* **DIRECTIONS FOR THIS TASK**:
Set out exactly every line of the entries below, starting at the line that holds "ATOM 29 C C" and stopping after the line that holds "ATOM 50 C CA".

━━ SOURCE RECORDS

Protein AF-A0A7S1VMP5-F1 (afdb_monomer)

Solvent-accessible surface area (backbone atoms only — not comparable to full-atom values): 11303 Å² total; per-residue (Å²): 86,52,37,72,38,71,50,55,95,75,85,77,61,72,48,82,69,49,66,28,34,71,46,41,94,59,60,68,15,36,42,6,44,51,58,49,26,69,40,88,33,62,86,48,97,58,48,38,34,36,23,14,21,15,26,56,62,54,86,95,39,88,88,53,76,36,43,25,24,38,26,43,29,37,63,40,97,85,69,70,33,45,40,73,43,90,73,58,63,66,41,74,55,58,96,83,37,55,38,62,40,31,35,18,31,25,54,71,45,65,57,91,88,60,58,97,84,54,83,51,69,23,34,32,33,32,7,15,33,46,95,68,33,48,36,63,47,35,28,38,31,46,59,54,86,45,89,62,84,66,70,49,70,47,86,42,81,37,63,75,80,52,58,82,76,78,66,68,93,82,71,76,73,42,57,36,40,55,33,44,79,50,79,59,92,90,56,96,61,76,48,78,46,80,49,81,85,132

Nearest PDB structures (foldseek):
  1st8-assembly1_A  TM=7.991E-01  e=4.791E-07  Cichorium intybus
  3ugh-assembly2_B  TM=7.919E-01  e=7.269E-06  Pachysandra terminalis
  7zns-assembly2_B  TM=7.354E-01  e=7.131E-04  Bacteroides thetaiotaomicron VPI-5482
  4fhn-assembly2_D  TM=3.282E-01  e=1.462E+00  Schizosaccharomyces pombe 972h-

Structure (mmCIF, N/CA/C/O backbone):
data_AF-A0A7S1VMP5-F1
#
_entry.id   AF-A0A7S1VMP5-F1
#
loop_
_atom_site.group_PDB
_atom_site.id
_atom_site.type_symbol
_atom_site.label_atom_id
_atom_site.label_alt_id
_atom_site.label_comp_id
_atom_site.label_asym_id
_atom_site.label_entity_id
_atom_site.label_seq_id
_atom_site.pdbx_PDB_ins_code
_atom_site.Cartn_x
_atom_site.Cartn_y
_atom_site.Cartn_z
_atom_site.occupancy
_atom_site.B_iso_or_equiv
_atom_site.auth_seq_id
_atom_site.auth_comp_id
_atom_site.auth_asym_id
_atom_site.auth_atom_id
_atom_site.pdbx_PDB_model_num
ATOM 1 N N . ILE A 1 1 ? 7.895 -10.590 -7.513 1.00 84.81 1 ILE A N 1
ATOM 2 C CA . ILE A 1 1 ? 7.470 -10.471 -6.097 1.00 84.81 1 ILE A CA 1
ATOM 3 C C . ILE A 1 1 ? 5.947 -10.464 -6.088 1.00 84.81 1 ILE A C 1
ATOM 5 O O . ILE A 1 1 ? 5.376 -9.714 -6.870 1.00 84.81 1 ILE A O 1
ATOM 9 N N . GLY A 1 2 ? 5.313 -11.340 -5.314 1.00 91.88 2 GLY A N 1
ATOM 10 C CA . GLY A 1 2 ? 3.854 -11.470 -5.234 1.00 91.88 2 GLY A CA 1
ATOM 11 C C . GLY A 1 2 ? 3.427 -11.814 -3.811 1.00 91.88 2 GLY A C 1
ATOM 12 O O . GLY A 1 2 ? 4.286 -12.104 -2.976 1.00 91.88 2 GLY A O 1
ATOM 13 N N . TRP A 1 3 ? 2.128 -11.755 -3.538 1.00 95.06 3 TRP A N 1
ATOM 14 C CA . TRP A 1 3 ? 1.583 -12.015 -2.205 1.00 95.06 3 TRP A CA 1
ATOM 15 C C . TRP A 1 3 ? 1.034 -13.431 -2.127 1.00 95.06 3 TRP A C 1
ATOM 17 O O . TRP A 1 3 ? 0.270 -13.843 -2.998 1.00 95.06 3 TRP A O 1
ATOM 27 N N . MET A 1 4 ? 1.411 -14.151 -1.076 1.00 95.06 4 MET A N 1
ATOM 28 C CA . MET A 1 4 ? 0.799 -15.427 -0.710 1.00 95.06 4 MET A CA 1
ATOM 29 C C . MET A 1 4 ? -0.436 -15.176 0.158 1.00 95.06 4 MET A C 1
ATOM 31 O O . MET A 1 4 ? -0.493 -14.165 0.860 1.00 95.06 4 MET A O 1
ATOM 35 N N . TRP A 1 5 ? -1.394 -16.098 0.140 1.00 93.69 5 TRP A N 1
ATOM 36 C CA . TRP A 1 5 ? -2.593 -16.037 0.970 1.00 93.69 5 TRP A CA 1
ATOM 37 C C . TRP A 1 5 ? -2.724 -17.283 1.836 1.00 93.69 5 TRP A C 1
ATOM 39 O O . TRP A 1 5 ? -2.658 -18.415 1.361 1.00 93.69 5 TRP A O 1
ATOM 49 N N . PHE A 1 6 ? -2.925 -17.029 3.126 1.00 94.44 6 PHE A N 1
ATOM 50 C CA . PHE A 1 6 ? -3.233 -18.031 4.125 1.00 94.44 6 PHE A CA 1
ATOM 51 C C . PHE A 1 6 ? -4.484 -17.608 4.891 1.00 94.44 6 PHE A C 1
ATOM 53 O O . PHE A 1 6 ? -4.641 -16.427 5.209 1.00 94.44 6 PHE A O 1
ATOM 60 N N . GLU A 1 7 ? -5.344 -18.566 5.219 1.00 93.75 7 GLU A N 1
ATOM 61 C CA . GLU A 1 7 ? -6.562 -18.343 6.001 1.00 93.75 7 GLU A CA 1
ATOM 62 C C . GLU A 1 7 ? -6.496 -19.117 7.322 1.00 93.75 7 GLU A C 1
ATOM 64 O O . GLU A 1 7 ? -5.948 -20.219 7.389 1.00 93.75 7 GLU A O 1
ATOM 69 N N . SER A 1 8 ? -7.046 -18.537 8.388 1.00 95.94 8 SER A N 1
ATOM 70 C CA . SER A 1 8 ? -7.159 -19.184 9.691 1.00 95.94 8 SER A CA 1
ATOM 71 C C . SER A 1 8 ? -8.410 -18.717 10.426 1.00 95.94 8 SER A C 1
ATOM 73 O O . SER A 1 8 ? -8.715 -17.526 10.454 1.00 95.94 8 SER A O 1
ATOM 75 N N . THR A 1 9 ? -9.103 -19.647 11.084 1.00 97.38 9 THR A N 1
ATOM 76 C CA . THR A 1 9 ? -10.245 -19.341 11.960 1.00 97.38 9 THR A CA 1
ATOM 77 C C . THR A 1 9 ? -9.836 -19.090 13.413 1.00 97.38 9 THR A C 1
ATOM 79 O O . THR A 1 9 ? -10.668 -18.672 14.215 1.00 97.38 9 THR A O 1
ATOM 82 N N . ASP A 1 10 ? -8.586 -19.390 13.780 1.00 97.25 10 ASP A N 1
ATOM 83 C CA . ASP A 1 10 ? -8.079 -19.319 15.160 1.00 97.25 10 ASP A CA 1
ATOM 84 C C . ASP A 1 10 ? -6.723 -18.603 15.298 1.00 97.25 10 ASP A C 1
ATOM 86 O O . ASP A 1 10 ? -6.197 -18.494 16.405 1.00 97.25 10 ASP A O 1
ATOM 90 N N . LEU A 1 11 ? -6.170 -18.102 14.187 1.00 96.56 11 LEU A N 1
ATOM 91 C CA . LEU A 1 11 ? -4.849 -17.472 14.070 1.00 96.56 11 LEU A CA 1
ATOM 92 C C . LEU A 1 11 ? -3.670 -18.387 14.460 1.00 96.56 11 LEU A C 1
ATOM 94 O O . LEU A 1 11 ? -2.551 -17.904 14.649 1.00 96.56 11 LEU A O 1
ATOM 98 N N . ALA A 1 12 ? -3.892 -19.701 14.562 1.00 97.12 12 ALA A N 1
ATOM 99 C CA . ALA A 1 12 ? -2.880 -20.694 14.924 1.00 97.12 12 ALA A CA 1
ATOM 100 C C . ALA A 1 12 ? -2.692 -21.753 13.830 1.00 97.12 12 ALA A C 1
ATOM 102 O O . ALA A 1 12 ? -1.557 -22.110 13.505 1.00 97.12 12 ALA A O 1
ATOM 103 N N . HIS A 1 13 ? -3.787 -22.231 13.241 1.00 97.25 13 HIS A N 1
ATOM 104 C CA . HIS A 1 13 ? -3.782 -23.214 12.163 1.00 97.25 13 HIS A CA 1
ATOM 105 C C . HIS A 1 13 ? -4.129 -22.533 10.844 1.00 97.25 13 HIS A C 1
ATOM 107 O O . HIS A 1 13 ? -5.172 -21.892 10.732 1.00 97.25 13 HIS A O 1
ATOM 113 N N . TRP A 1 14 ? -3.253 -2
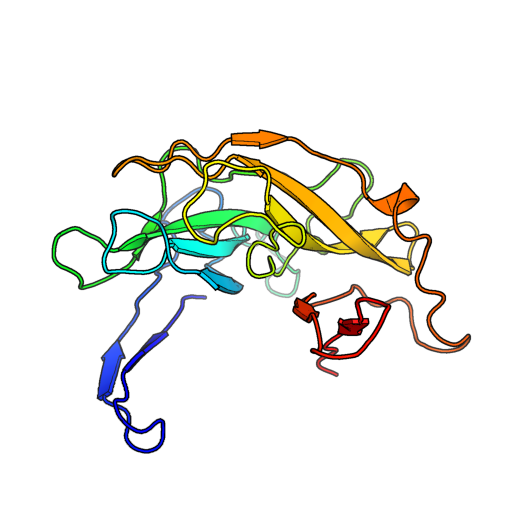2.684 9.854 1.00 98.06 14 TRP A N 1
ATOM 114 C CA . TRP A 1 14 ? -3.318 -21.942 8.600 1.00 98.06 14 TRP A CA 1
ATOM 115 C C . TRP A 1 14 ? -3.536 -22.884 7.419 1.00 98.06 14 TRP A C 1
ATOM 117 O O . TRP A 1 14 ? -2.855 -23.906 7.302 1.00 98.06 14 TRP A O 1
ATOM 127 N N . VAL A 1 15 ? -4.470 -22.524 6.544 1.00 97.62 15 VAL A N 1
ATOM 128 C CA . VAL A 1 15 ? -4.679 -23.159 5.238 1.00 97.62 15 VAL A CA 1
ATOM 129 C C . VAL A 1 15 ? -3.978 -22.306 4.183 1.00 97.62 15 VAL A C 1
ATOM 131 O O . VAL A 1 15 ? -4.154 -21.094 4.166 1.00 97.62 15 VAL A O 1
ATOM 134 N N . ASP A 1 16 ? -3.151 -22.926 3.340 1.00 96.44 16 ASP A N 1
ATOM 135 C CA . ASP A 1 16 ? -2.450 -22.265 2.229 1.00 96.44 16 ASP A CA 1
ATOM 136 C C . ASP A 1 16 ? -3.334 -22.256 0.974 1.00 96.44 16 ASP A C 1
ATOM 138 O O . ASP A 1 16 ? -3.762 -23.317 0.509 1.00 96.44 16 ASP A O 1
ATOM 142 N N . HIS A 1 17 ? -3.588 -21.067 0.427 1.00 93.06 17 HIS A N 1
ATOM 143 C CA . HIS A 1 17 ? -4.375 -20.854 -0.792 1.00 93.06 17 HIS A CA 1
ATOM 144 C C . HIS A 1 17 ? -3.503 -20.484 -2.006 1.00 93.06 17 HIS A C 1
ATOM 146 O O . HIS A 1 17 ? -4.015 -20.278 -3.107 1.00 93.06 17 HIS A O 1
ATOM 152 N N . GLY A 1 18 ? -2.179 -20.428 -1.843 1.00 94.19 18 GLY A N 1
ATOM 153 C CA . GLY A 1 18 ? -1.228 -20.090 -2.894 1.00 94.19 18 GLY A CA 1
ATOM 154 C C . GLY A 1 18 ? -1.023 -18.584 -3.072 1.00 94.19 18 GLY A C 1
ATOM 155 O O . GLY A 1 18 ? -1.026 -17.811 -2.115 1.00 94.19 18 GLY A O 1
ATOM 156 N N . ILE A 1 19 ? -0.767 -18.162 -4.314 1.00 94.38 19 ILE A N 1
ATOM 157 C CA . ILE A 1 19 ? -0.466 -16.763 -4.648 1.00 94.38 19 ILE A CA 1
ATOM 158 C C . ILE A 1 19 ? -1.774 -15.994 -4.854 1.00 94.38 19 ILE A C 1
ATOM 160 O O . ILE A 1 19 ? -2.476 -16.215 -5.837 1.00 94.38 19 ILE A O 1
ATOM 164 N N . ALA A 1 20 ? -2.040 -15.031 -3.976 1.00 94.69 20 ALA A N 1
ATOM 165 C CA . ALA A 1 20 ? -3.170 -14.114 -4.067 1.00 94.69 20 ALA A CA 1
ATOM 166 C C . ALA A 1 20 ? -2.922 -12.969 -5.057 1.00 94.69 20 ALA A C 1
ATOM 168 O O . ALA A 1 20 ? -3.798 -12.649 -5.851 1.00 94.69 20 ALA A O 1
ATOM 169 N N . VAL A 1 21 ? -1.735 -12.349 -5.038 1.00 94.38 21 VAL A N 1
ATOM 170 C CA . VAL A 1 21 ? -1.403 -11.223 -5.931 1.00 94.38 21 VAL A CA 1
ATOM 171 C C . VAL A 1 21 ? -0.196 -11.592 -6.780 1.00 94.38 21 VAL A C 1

━━━━

* **RESPONSE TO THIS EXERCISE**:
ATOM 29 C C . MET A 1 4 ? -0.436 -15.176 0.158 1.00 95.06 4 MET A C 1
ATOM 31 O O . MET A 1 4 ? -0.493 -14.165 0.860 1.00 95.06 4 MET A O 1
ATOM 35 N N . TRP A 1 5 ? -1.394 -16.098 0.140 1.00 93.69 5 TRP A N 1
ATOM 36 C CA . TRP A 1 5 ? -2.593 -16.037 0.970 1.00 93.69 5 TRP A CA 1
ATOM 37 C C . TRP A 1 5 ? -2.724 -17.283 1.836 1.00 93.69 5 TRP A C 1
ATOM 39 O O . TRP A 1 5 ? -2.658 -18.415 1.361 1.00 93.69 5 TRP A O 1
ATOM 49 N N . PHE A 1 6 ? -2.925 -17.029 3.126 1.00 94.44 6 PHE A N 1
ATOM 50 C CA . PHE A 1 6 ? -3.233 -18.031 4.125 1.00 94.44 6 PHE A CA 1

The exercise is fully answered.